O lado solidário do cérebro

Pode ser um carinho, um corte, uma cara de nojo ou uma decisão errada. Pelo jeito, o cérebro de quem observa seus semelhantes fazendo ou sentindo algo nunca sai incólume da experiência. De acordo com vários estudos recentes, quando você vê alguém ser tocado, sentir dor, comer e não gostar ou apertar o botão errado, o seu cérebro, caro leitor, reage quase como se todas essas coisas estivessem acontecendo também com você.

Essa reação solidária do cérebro pode ser a base neurocientífica da empatia , conforme sugerem vários cientistas. Afinal, se regiões do cérebro que nos fazem ficar aflitos de dor também entram em ação ao vermos alguém se machucar, como não ficar incomodado face à dor alheia? Ajudado por essas ’sensações solidárias’ automáticas — porque basta olhar o vizinho para que elas aconteçam –, o cérebro nem precisaria recorrer a pensamentos elaborados para notar que seu vizinho pode estar perturbado.

Justamente por serem automáticas, aliás, essas sensações solidárias poderiam explicar por que a gente quase sente na própria pele o arrepio causado por uma tarântula subindo pelo braço de alguém, e até quando acha que é de mentirinha o bicho que passeia pelo peito do James Bond.

De acordo com um estudo franco-italiano-holandês publicado em abril na revista Neuron , observar uma pessoa ser tocada nas pernas não causa ativação das regiões do cérebro que representam diretamente as pernas — ou quem olha sentiria as próprias pernas serem tocadas. Mas a região que junta esses toques com a visão do corpo e seus movimentos, e portanto ajuda a criar a imagem do “este é o meu corpo”, esta sim é ativada tanto ao se ter as pernas tocadas quanto ao se ver um toque em pernas alheias.

Em tempo: infelizmente, os autores não puderam acompanhar as reações do cérebro ao ver a tal da tarântula passeando pelo James Bond. É que seria preciso compará-las com as reações do cérebro ao sentir tarântulas passeando pelo próprio corpo, o que requereria voluntários muito, mas muito corajosos, e também um tanto tolos para acreditarem — sem se mexer! — que “a aranha é mansinha, pode confiar”…

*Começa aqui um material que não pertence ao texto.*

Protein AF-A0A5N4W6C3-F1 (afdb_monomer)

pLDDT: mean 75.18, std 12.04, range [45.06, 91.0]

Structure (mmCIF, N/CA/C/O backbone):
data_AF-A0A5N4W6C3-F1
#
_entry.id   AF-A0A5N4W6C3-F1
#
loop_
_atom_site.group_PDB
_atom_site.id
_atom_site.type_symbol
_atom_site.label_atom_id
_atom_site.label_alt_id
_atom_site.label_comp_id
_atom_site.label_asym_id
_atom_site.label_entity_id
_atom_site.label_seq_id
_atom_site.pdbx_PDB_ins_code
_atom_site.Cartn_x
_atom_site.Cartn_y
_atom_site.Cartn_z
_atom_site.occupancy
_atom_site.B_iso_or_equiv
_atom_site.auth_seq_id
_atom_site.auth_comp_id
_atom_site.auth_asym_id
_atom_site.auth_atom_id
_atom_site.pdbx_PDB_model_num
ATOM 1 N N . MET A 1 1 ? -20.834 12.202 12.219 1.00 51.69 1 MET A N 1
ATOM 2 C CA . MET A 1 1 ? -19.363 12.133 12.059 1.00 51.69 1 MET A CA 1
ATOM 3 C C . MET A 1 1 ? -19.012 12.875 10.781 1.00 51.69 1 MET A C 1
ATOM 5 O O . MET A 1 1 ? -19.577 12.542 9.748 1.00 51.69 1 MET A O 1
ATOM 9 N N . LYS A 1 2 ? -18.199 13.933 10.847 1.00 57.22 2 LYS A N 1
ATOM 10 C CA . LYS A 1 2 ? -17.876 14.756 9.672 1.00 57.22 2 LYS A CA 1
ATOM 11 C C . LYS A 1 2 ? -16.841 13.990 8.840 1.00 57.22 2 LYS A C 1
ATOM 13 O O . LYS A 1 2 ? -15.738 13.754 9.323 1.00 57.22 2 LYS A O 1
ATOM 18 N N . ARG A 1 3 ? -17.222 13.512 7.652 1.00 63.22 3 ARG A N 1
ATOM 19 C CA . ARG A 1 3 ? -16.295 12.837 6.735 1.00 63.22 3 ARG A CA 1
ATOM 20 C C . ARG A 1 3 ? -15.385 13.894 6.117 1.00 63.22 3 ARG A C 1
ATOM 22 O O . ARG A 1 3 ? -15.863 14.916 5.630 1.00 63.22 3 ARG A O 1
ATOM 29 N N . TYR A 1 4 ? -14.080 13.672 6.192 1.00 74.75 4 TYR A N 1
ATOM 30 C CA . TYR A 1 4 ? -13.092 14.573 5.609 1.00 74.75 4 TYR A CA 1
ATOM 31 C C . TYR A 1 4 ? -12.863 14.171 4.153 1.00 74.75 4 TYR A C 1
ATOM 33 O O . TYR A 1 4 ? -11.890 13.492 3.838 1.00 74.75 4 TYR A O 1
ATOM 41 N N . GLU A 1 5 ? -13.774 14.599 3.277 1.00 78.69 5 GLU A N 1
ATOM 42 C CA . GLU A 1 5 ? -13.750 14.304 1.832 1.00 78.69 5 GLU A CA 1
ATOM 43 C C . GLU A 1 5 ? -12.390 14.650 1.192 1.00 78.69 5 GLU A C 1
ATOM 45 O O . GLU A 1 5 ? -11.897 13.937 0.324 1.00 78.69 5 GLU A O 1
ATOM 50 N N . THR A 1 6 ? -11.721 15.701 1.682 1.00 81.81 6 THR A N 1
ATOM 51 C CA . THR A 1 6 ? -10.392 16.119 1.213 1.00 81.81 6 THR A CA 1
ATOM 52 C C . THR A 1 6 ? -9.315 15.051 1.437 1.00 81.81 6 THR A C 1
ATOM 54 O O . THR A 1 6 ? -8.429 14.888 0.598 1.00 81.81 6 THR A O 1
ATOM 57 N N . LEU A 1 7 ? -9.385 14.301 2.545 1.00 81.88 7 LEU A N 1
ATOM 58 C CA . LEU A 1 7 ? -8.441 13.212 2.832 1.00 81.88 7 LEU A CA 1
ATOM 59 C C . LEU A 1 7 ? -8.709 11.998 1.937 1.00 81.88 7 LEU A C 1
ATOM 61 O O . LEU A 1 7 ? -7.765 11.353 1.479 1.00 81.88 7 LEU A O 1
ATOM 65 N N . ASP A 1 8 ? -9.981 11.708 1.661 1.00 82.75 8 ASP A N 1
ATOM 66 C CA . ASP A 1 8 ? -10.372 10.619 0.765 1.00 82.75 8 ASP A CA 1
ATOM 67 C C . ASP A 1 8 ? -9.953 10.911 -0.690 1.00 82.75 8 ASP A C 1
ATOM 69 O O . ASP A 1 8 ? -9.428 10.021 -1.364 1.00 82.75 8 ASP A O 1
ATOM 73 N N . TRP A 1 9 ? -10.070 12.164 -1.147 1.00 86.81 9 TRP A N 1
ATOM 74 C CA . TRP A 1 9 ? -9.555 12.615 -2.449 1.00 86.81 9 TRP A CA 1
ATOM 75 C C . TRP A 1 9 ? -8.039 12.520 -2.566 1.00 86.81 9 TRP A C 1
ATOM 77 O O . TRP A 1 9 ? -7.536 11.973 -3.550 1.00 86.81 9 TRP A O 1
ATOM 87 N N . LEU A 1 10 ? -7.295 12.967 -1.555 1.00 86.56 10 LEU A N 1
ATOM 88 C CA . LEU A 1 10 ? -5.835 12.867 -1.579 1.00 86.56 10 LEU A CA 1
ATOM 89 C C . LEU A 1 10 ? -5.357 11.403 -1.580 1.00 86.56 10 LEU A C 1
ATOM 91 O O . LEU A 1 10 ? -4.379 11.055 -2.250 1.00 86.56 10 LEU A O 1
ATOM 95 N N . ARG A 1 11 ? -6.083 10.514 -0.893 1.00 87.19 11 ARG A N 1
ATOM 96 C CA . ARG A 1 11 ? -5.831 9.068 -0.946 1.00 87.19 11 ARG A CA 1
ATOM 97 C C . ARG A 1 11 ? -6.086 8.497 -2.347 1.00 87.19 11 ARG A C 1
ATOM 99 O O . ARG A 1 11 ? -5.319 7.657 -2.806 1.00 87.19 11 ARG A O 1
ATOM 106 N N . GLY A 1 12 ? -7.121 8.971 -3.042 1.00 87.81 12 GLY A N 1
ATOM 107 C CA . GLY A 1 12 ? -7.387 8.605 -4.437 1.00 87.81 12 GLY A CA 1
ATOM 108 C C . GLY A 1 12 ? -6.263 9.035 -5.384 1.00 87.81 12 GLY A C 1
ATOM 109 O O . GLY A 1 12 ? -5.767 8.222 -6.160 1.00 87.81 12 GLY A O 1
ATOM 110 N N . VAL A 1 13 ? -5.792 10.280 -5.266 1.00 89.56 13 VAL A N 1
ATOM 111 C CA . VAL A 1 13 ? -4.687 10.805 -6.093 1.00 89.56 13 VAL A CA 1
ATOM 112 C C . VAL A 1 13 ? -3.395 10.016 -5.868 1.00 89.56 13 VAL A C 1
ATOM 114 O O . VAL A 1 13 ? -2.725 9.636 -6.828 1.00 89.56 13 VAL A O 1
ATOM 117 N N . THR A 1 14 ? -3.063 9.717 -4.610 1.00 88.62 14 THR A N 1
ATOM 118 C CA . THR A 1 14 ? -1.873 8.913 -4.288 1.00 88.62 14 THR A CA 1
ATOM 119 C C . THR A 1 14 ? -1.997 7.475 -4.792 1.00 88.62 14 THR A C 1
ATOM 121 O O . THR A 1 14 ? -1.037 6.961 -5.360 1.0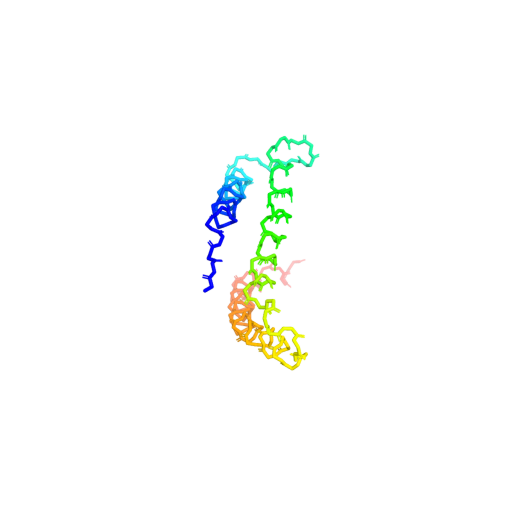0 88.62 14 THR A O 1
ATOM 124 N N . ALA A 1 15 ? -3.174 6.847 -4.701 1.00 88.94 15 ALA A N 1
ATOM 125 C CA . ALA A 1 15 ? -3.415 5.525 -5.285 1.00 88.94 15 ALA A CA 1
ATOM 126 C C . ALA A 1 15 ? -3.222 5.509 -6.813 1.00 88.94 15 ALA A C 1
ATOM 128 O O . ALA A 1 15 ? -2.561 4.610 -7.336 1.00 88.94 15 ALA A O 1
ATOM 129 N N . CYS A 1 16 ? -3.729 6.521 -7.527 1.00 88.88 16 CYS A N 1
ATOM 130 C CA . CYS A 1 16 ? -3.522 6.652 -8.971 1.00 88.88 16 CYS A CA 1
ATOM 131 C C . CYS A 1 16 ? -2.036 6.810 -9.327 1.00 88.88 16 CYS A C 1
ATOM 133 O O . CYS A 1 16 ? -1.560 6.167 -10.261 1.00 88.88 16 CYS A O 1
ATOM 135 N N . ALA A 1 17 ? -1.282 7.607 -8.563 1.00 86.75 17 ALA A N 1
ATOM 136 C CA . ALA A 1 17 ? 0.158 7.763 -8.770 1.00 86.75 17 ALA A CA 1
ATOM 137 C C . ALA A 1 17 ? 0.921 6.434 -8.585 1.00 86.75 17 ALA A C 1
ATOM 139 O O . ALA A 1 17 ? 1.773 6.090 -9.405 1.00 86.75 17 ALA A O 1
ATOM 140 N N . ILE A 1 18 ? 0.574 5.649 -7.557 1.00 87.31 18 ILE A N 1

Embora a sensação solidária permita ao cérebro intuir facilmente o que os outros sentem, os pesquisadores, liderados pelo italiano Vittorio Gallese, não acreditam que essa tenha sido sua função original. Para o grupo, a empatia talvez seja uma capacidade não-planejada de um sistema que combina visão e tato para antecipar a sensação de ser tocado. O mesmo valeria para os sistemas que respondem à visão de movimentos alheios, que poderiam permitir o entendimento das intenções dos outros.

Ainda que a função original fosse outra, o princípio de ativar as mesmas regiões do cérebro quando se sente ou se faz, ou se vê alguém sentir ou fazer, também pode ter outra utilidade: o aprendizado por observação. Já é sabido que ver alguém fazer cara de nojo ativa regiões no cérebro que registram nosso próprio desgosto. Se você vir alguém comer e não gostar, portanto, seu cérebro já começa a desgostar daquela comida por antecipação. O que é muito útil, aliás: tirando adultos frescos e crianças em geral, se alguém torce o nariz ao comer, é porque o prato não deve mesmo ser recomendável.

Mas registrar os erros dos outros também é algo que o cérebro faz automaticamente, segundo estudo publicado na revista Nature Neuroscience em maio. Não importa se você mesmo aperta o botão ou vê quietinho outra pessoa fazer o mesmo: se o resultado é inesperado, e principalmente se é um erro, nosso detector-de-incongruências embutido no córtex cingulado anterior, na face interna de cada metade do cérebro, dá o alarme. O melhor é que, graças à reação solidária do cingulado anterior, quando chegar a sua vez de escolher qual botão apertar, você não precisará mais fazer tudo de novo: seu cérebro já errou antes, junto com o pobre do boi-de-piranha.

O único problema disso tudo é que, como as respostas solidárias do cérebro são automáticas, fica impossível deixar de sofrer junto com o coitado da vez no programa de perguntas-e-respostas. Se ele erra, o seu cingulado anterior erra junto. Se começa a sofrer, o seu cérebro sofre também. Não é à toa que a gente continua assistindo assim mesmo, e ainda se perguntando por quê: é que se eles ganham, o bobo do cérebro deve achar que ganhou também…

Fonte: HT vanSchie, RB Mars, MGH Coles, and H Bekkering. Modulation of activity in medial frontal and motor cortices during error observation. Nature Neuroscience 7 (5):549-554, 2004.

C Keyser, B Wicker, V Gazzola, JL Anton, L Fogassi, and V Gallese. A touching sight: SII/PV activation during the observation and experience of touch. Neuron 42:335-346, 2004.